Sanofi is ankle-deep in EU approvals. The European Commission approved the company's MS drug Lemtrada for relapsing remitting multiple sclerosis, PMLive reported Monday. This is in addition to giving the all-clear in August for the company to market the MS oral Aubagio. PMLive notes that while Novartis has been able to market Gilenya in the region since 2011, these approvals give it an edge over Biogen Idec's Tecfidera, which has been tied up with patent and data protection issues.

GlaxoSmithKline is no longer pursuing the experimental Crohn's disease drug vercirnon, reports FierceBiotech, which tracked down results on ClinicalTrials.gov and saw “Terminated” next to three Phase III trials. The move follows last month's announcement that GSK put the drug on hold after data showed it failed to meet its Phase III targets.

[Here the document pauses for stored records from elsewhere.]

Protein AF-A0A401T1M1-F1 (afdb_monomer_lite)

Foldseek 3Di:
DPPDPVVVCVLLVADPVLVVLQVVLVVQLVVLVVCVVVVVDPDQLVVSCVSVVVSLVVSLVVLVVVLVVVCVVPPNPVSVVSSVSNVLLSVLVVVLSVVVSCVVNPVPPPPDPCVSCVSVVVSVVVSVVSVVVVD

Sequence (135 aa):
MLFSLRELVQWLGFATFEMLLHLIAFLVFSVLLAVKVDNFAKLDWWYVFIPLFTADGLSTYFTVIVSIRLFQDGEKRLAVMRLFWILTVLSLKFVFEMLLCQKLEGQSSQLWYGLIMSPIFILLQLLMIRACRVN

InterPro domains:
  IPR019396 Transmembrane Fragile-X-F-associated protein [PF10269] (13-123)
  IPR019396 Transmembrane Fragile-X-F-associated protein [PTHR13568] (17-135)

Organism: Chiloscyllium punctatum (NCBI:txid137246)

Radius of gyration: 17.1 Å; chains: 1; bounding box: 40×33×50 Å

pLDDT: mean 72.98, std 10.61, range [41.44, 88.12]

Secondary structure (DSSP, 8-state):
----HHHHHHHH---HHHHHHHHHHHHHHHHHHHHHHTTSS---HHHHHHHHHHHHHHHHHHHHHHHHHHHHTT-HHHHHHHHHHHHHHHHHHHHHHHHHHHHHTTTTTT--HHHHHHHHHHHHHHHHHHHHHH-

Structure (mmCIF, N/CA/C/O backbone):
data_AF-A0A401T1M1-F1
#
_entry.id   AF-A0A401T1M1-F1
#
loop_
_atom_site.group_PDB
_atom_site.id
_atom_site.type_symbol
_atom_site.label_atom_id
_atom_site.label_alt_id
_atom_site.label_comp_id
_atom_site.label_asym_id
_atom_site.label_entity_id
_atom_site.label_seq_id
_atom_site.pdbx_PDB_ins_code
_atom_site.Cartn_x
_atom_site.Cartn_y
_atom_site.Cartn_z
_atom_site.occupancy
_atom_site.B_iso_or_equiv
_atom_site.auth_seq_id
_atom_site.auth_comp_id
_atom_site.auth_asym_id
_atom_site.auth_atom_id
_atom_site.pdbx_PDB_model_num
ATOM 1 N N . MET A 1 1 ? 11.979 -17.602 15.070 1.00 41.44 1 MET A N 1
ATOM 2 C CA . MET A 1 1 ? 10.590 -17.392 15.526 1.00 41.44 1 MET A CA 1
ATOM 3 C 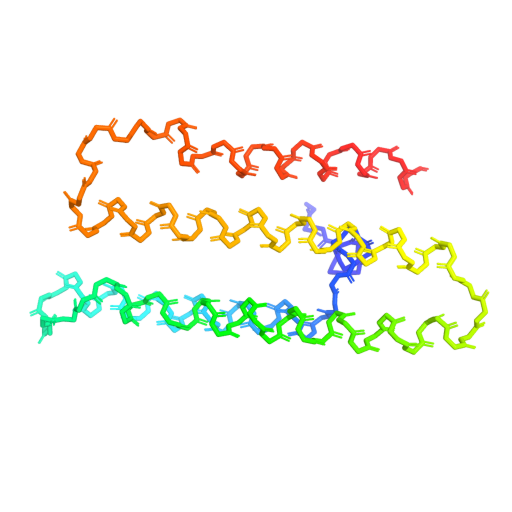C . MET A 1 1 ? 9.918 -16.490 14.510 1.00 41.44 1 MET A C 1
ATOM 5 O O . MET A 1 1 ? 10.247 -15.315 14.443 1.00 41.44 1 MET A O 1
ATOM 9 N N . LEU A 1 2 ? 9.094 -17.065 13.635 1.00 47.22 2 LEU A N 1
ATOM 10 C CA . LEU A 1 2 ? 8.237 -16.291 12.739 1.00 47.22 2 LEU A CA 1
ATOM 11 C C . LEU A 1 2 ? 7.079 -15.770 13.593 1.00 47.22 2 LEU A C 1
ATOM 13 O O . LEU A 1 2 ? 6.375 -16.582 14.189 1.00 47.22 2 LEU A O 1
ATOM 17 N N . PHE A 1 3 ? 6.949 -14.446 13.706 1.00 50.69 3 PHE A N 1
ATOM 18 C CA . PHE A 1 3 ? 5.834 -13.784 14.388 1.00 50.69 3 PHE A CA 1
ATOM 19 C C . PHE A 1 3 ? 4.512 -14.446 13.989 1.00 50.69 3 PHE A C 1
ATOM 21 O O . PHE A 1 3 ? 4.253 -14.650 12.799 1.00 50.69 3 PHE A O 1
ATOM 28 N N . SER A 1 4 ? 3.685 -14.807 14.972 1.00 65.19 4 SER A N 1
ATOM 29 C CA . SER A 1 4 ? 2.380 -15.390 14.674 1.00 65.19 4 SER A CA 1
ATOM 30 C C . SER A 1 4 ? 1.570 -14.361 13.891 1.00 65.19 4 SER A C 1
ATOM 32 O O . SER A 1 4 ? 1.487 -13.200 14.289 1.00 65.19 4 SER A O 1
ATOM 34 N N . LEU A 1 5 ? 0.945 -14.762 12.779 1.00 54.12 5 LEU A N 1
ATOM 35 C CA . LEU A 1 5 ? 0.083 -13.880 11.978 1.00 54.12 5 LEU A CA 1
ATOM 36 C C . LEU A 1 5 ? -0.968 -13.163 12.841 1.00 54.12 5 LEU A C 1
ATOM 38 O O . LEU A 1 5 ? -1.356 -12.045 12.521 1.00 54.12 5 LEU A O 1
ATOM 42 N N . ARG A 1 6 ? -1.383 -13.768 13.964 1.00 57.16 6 ARG A N 1
ATOM 43 C CA . ARG A 1 6 ? -2.267 -13.134 14.950 1.00 57.16 6 ARG A CA 1
ATOM 44 C C . ARG A 1 6 ? -1.623 -11.955 15.669 1.00 57.16 6 ARG A C 1
ATOM 46 O O . ARG A 1 6 ? -2.292 -10.946 15.839 1.00 57.16 6 ARG A O 1
ATOM 53 N N . GLU A 1 7 ? -0.357 -12.054 16.059 1.00 57.66 7 GLU A N 1
ATOM 54 C CA . GLU A 1 7 ? 0.368 -10.957 16.711 1.00 57.66 7 GLU A CA 1
ATOM 55 C C . GLU A 1 7 ? 0.569 -9.800 15.737 1.00 57.66 7 GLU A C 1
ATOM 57 O O . GLU A 1 7 ? 0.279 -8.660 16.085 1.00 57.66 7 GLU A O 1
ATOM 62 N N . LEU A 1 8 ? 0.941 -10.087 14.485 1.00 56.72 8 LEU A N 1
ATOM 63 C CA . LEU A 1 8 ? 1.076 -9.054 13.457 1.00 56.72 8 LEU A CA 1
ATOM 64 C C . LEU A 1 8 ? -0.274 -8.381 13.154 1.00 56.72 8 LEU A C 1
ATOM 66 O O . LEU A 1 8 ? -0.350 -7.160 13.106 1.00 56.72 8 LEU A O 1
ATOM 70 N N . VAL A 1 9 ? -1.359 -9.152 13.032 1.00 60.22 9 VAL A N 1
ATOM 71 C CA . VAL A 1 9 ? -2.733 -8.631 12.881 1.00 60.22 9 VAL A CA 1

Teva signed a multi-year deal with Cancer Research Technology and the charity Cancer Research UK to explore cancer drugs that protect cells from chemotherapy damage, a strategy the trio described in a statement as “an in-built antidote to the toxic effect of the anti-tumor drug.” The agreement covers new target validation through compound creation, and will tap into Cancer Research UK's network of institutes which includes Oxford's Gray Institute, London Research Institute and Glasgow's Beatson Institute.